Ok since is so hard to find were I live quality canned foods, I have made this recipes to be used as a kibble topper  , this topper is exelent for getting the attention of picky eaters, I know dogs don't need veggies for living but this ones are for adding extra flavor to the meat


Ingredient list: 



1 pound ground chicken/ beef/ beef hearth
Chicken liver, the quantity depends on how your dog or cat likes it
A bit of salt and basil

For the veggies use two or more of:

Carrots
Broccoli 
Green beans
Tomatoes


First add the ground meat in pot wit water, half of the meat should be at least submerged in the water, when the water stars to boil add the veggies, also salt and basil.

Pictured chicken and green beans:










Steer the mix occasionally until when the water evaporates, later let it cold and then you can store it in a plastic container, ready to be used for your pet.

When you want to use it for feed add warm water to the kibble, then add the meat and mix it wit a spoon , your pet is going to have a feast arty:

Pictured chicken wit broccoli and green beans:










Pictured chicken wit carrots, tomato and broccoli :










If it's too mush meat you can also freeze it and save it for later.

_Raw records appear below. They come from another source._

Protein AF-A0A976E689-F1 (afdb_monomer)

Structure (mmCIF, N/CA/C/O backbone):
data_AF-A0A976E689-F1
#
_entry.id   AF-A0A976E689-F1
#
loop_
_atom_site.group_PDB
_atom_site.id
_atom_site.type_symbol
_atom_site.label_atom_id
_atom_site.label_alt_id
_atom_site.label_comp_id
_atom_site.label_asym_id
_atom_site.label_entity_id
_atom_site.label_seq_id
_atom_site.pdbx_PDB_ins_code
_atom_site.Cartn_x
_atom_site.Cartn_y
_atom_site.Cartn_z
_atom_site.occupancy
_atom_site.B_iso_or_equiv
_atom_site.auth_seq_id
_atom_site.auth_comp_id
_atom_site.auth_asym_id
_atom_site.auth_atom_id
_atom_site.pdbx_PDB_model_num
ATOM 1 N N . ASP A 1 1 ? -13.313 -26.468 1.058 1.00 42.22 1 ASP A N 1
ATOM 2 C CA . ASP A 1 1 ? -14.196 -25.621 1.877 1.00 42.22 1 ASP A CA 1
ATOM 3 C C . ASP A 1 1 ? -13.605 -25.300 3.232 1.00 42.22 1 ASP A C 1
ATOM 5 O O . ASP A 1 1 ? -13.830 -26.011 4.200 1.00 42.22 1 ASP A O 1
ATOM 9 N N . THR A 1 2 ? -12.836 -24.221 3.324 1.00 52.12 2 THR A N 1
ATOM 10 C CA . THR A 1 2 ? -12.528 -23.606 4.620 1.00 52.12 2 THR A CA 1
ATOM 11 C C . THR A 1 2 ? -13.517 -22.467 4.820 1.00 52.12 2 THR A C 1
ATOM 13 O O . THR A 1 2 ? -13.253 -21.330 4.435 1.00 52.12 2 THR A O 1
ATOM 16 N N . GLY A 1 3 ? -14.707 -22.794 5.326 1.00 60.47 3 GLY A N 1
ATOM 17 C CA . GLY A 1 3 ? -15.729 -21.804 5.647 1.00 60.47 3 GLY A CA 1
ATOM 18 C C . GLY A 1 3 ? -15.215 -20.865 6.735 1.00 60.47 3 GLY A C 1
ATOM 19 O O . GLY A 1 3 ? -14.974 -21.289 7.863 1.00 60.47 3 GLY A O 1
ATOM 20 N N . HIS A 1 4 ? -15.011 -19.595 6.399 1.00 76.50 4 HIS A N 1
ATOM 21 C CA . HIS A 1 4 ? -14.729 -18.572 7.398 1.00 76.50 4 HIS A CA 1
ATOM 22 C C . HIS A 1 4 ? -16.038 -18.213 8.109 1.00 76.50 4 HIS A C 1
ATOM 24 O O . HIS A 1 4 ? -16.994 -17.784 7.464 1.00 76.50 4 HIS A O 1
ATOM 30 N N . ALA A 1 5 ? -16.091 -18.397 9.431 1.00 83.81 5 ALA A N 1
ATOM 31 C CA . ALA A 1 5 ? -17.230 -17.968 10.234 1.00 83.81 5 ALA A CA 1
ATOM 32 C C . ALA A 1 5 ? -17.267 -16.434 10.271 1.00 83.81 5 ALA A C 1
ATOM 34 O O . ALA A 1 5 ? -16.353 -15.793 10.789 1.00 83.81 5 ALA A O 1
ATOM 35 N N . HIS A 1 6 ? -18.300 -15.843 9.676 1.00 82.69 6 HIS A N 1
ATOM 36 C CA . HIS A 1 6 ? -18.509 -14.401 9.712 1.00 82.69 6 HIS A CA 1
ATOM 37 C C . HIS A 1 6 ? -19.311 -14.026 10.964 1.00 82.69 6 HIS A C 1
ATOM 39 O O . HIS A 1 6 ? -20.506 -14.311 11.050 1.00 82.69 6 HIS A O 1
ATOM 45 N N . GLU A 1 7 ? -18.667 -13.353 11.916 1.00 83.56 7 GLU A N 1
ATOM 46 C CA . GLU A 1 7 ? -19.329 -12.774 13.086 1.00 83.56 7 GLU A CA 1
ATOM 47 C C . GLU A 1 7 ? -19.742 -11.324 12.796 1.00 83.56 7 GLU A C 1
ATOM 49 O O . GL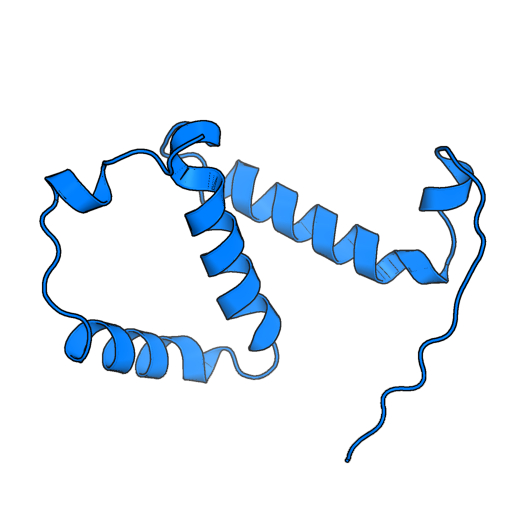U A 1 7 ? -18.921 -10.470 12.457 1.00 83.56 7 GLU A O 1
ATOM 54 N N . ARG A 1 8 ? -21.042 -11.033 12.906 1.00 84.94 8 ARG A N 1
ATOM 55 C CA . ARG A 1 8 ? -21.583 -9.687 12.686 1.00 84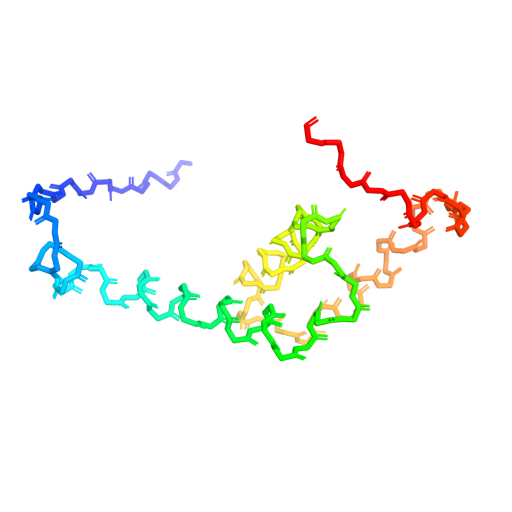.94 8 ARG A CA 1
ATOM 56 C C . ARG A 1 8 ? -21.586 -8.903 13.998 1.00 84.94 8 ARG A C 1
ATOM 58 O O . ARG A 1 8 ? -22.321 -9.254 14.914 1.00 84.94 8 ARG A O 1
ATOM 65 N N . HIS A 1 9 ? -20.895 -7.765 14.029 1.00 82.56 9 HIS A N 1
ATOM 66 C CA . HIS A 1 9 ? -20.982 -6.796 15.127 1.00 82.56 9 HIS A CA 1
ATOM 67 C C . HIS A 1 9 ? -21.805 -5.570 14.710 1.00 82.56 9 HIS A C 1
ATOM 69 O O . HIS A 1 9 ? -21.535 -4.956 13.678 1.00 82.56 9 HIS A O 1
ATOM 75 N N . ILE A 1 10 ? -22.805 -5.193 15.511 1.00 83.75 10 ILE A N 1
ATOM 76 C CA . ILE A 1 10 ? -23.602 -3.974 15.306 1.00 83.75 10 ILE A CA 1
ATOM 77 C C . ILE A 1 10 ? -23.046 -2.891 16.234 1.00 83.75 10 ILE A C 1
ATOM 79 O O . ILE A 1 10 ? -23.291 -2.919 17.434 1.00 83.75 10 ILE A O 1
ATOM 83 N N . THR A 1 11 ? -22.282 -1.945 15.691 1.00 81.06 11 THR A N 1
ATOM 84 C CA . THR A 1 11 ? -21.547 -0.939 16.485 1.00 81.06 11 THR A CA 1
ATOM 85 C C . THR A 1 11 ? -22.207 0.443 16.523 1.00 81.06 11 THR A C 1
ATOM 87 O O . THR A 1 11 ? -21.659 1.360 17.127 1.00 81.06 11 THR A O 1
ATOM 90 N N . GLY A 1 12 ? -23.367 0.623 15.882 1.00 85.19 12 GLY A N 1
ATOM 91 C CA . GLY A 1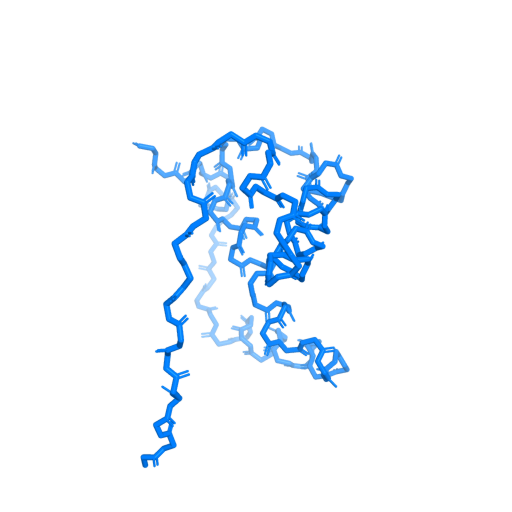 12 ? -23.946 1.953 15.661 1.00 85.19 12 GLY A CA 1
ATOM 92 C C . GLY A 1 12 ? -23.071 2.814 14.738 1.00 85.19 12 GLY A C 1
ATOM 93 O O . GLY A 1 12 ? -22.297 2.282 13.941 1.00 85.19 12 GLY A O 1
ATOM 94 N N . GLY A 1 13 ? -23.195 4.141 14.832 1.00 86.25 13 GLY A N 1
ATOM 95 C CA . GLY A 1 13 ? -22.439 5.103 14.020 1.00 86.25 13 GLY A CA 1
ATOM 96 C C . GLY A 1 13 ? -21.521 6.022 14.832 1.00 86.25 13 GLY A C 1
ATOM 97 O O . GLY A 1 13 ? -21.563 6.065 16.061 1.00 86.25 13 GLY A O 1
ATOM 98 N N . GLY A 1 14 ? -20.700 6.800 14.126 1.00 87.81 14 GLY A N 1
ATOM 99 C CA . GLY A 1 14 ? -19.856 7.838 14.719 1.00 87.81 14 GLY A CA 1
ATOM 100 C C . GLY A 1 14 ? -18.552 7.333 15.344 1.00 87.81 14 GLY A C 1
ATOM 101 O O . GLY A 1 14 ? -18.136 6.188 15.174 1.00 87.81 14 GLY A O 1
ATOM 102 N N . LYS A 1 15 ? -17.870 8.228 16.069 1.00 86.25 15 LYS A N 1
ATOM 103 C CA . LYS A 1 15 ? -16.519 7.987 16.607 1.00 86.25 15 LYS A CA 1
ATOM 104 C C . LYS A 1 15 ? -16.460 6.795 17.568 1.00 86.25 15 LYS A C 1
ATOM 106 O O . LYS A 1 15 ? -15.487 6.051 17.538 1.00 86.25 15 LYS A O 1
ATOM 111 N N . ALA A 1 16 ? -17.495 6.605 18.387 1.00 85.69 16 ALA A N 1
ATOM 112 C CA . ALA A 1 16 ? -17.574 5.490 19.328 1.00 85.69 16 ALA A CA 1
ATOM 113 C C . ALA A 1 16 ? -17.620 4.132 18.605 1.00 85.69 16 ALA A C 1
ATOM 115 O O . ALA A 1 16 ? -16.917 3.206 19.001 1.00 85.69 16 ALA A O 1
ATOM 116 N N . ALA A 1 17 ? -18.361 4.042 17.493 1.00 87.62 17 ALA A N 1
ATOM 117 C CA . ALA A 1 17 ? -18.419 2.836 16.671 1.00 87.62 17 ALA A CA 1
ATOM 118 C C . ALA A 1 17 ? -17.043 2.481 16.087 1.00 87.62 17 ALA A C 1
ATOM 120 O O . ALA A 1 17 ? -16.609 1.335 16.170 1.00 87.62 17 ALA A O 1
ATOM 121 N N . ALA A 1 18 ? -16.315 3.479 15.574 1.00 85.38 18 ALA A N 1
ATOM 122 C CA . ALA A 1 18 ? -14.969 3.287 15.032 1.00 85.38 18 ALA A CA 1
ATOM 123 C C . ALA A 1 18 ? -13.935 2.876 16.099 1.00 85.38 18 ALA A C 1
ATOM 125 O O . ALA A 1 18 ? -12.913 2.286 15.762 1.00 85.38 18 ALA A O 1
ATOM 126 N N . GLN A 1 19 ? -14.179 3.165 17.380 1.00 87.00 19 GLN A N 1
ATOM 127 C CA . GLN A 1 19 ? -13.305 2.775 18.494 1.00 87.00 19 GLN A CA 1
ATOM 128 C C . GLN A 1 19 ? -13.594 1.366 19.031 1.00 87.00 19 GLN A C 1
ATOM 130 O O . GLN A 1 19 ? -12.929 0.924 19.969 1.00 87.00 19 GLN A O 1
ATOM 135 N N . HIS A 1 20 ? -14.551 0.645 18.442 1.00 88.69 20 HIS A N 1
ATOM 136 C CA . HIS A 1 20 ? -14.875 -0.711 18.858 1.00 88.69 20 HIS A CA 1
ATOM 137 C C . HIS A 1 20 ? -13.636 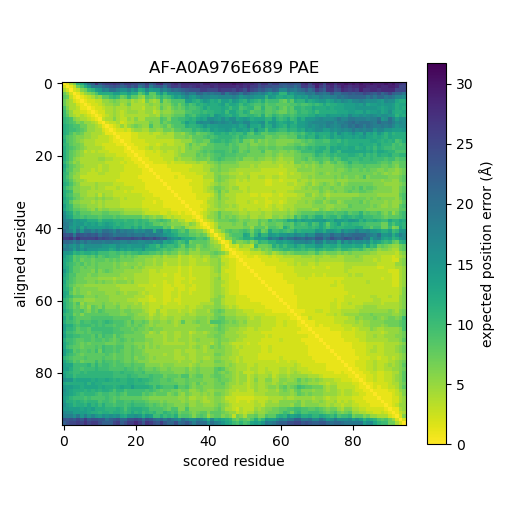-1.630 18.773 1.00 88.69 20 HIS A C 1
ATOM 139 O O . HIS A 1 20 ? -12.943 -1.620 17.750 1.00 88.69 20 HIS A O 1
ATOM 145 N N . PRO A 1 21 ? -13.354 -2.473 19.787 1.00 87.81 21 PRO A N 1
ATOM 146 C CA . PRO A 1 21 ? -12.157 -3.320 19.810 1.00 87.81 21 PRO A CA 1
ATOM 147 C C . PRO A 1 21 ? -11.993 -4.211 18.571 1.00 87.81 21 PRO A C 1
ATOM 149 O O . PRO A 1 21 ? -10.882 -4.353 18.060 1.00 87.81 21 PRO A O 1
ATOM 152 N N . ALA A 1 22 ? -13.098 -4.737 18.025 1.00 86.81 22 ALA A N 1
ATOM 153 C CA . ALA A 1 22 ? -13.080 -5.543 16.798 1.00 86.81 22 ALA A CA 1
ATOM 154 C C . ALA A 1 22 ? -12.599 -4.764 15.553 1.00 86.81 22 ALA A C 1
ATOM 156 O O . ALA A 1 22 ? -12.100 -5.363 14.605 1.00 86.81 22 ALA A O 1
ATOM 157 N N . MET A 1 23 ? -12.694 -3.428 15.551 1.00 87.31 23 MET A N 1
ATOM 158 C CA . MET A 1 23 ? -12.231 -2.580 14.446 1.00 87.31 23 MET A CA 1
ATOM 159 C C . MET A 1 23 ? -10.760 -2.174 14.570 1.00 87.31 23 MET A C 1
ATOM 161 O O . MET A 1 23 ? -10.221 -1.577 13.641 1.00 87.31 23 MET A O 1
ATOM 165 N N . ARG A 1 24 ? -10.069 -2.510 15.669 1.00 90.25 24 ARG A N 1
ATOM 166 C CA . ARG A 1 24 ? -8.685 -2.068 15.911 1.00 90.25 24 ARG A CA 1
ATOM 167 C C . ARG A 1 24 ? -7.758 -2.372 14.736 1.00 90.25 24 ARG A C 1
ATOM 169 O O . ARG A 1 24 ? -7.060 -1.479 14.269 1.00 90.25 24 ARG A O 1
ATOM 176 N N . TRP A 1 25 ? -7.783 -3.600 14.222 1.00 88.38 25 TRP A N 1
ATOM 177 C CA . TRP A 1 25 ? -6.938 -3.991 13.090 1.00 88.38 25 TRP A CA 1
ATOM 178 C C . TRP A 1 25 ? -7.364 -3.387 11.761 1.00 88.38 25 TRP A C 1
ATOM 180 O O . TRP A 1 25 ? -6.501 -3.075 10.943 1.00 88.38 25 TRP A O 1
ATOM 190 N N . VAL A 1 26 ? -8.660 -3.140 11.577 1.00 89.81 26 VAL A N 1
ATOM 191 C CA . VAL A 1 26 ? -9.168 -2.403 10.415 1.00 89.81 26 VAL A CA 1
ATOM 192 C C . VAL A 1 26 ? -8.639 -0.969 10.439 1.00 89.81 26 VAL A C 1
ATOM 194 O O . VAL A 1 26 ? -8.096 -0.498 9.443 1.00 89.81 26 VAL A O 1
ATOM 197 N N . ASN A 1 27 ? -8.688 -0.305 11.593 1.00 91.44 27 ASN A N 1
ATOM 198 C CA . ASN A 1 27 ? -8.164 1.047 11.767 1.00 91.44 27 ASN A CA 1
ATOM 199 C C . ASN A 1 27 ? -6.643 1.106 11.585 1.00 91.44 27 ASN A C 1
ATOM 201 O O . ASN A 1 27 ? -6.140 2.027 10.946 1.00 91.44 27 ASN A O 1
ATOM 205 N N . THR A 1 28 ? -5.897 0.118 12.093 1.00 92.00 28 THR A N 1
ATOM 206 C CA . THR A 1 28 ? -4.447 0.019 11.856 1.00 92.00 28 THR A CA 1
ATOM 207 C C . THR A 1 28 ? -4.139 -0.140 10.369 1.00 92.00 28 THR A C 1
ATOM 209 O O . THR A 1 28 ? -3.258 0.540 9.846 1.00 92.00 28 THR A O 1
ATOM 212 N N . LEU A 1 29 ? -4.884 -0.997 9.667 1.00 90.81 29 LEU A N 1
ATOM 213 C CA . LEU A 1 29 ? -4.741 -1.184 8.225 1.00 90.81 29 LEU A CA 1
ATOM 214 C C . LEU A 1 29 ? -5.034 0.108 7.460 1.00 90.81 29 LEU A C 1
ATOM 216 O O . LEU A 1 29 ? -4.234 0.498 6.612 1.00 90.81 29 LEU A O 1
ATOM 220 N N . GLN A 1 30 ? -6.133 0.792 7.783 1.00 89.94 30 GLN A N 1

Pictured beef wit carrots, tomato and green beans :


----------



## doggiedad (Jan 23, 2011)

your mix is good but i don't think you need to add salt.
here are some of things i top my dogs kibble with:

>>> cooked boneless and skinless chicken breast.
>>> canned fish (in water no salt added).
>>> raw ground beef (4oz pattie).
>>> organic yogurt, home made yogurt.
>>> apples , pears, bluberries.
>>> fresh fish.
>>> can food.
>>> salmon oil (human grade).
>>> raw egg.
>>> whole egg (served with ground shell).
>>> table scraps (depending).
>>> fresh sweet potato. (baked).
>>> some green veggies.

i can't think of anything else.


----------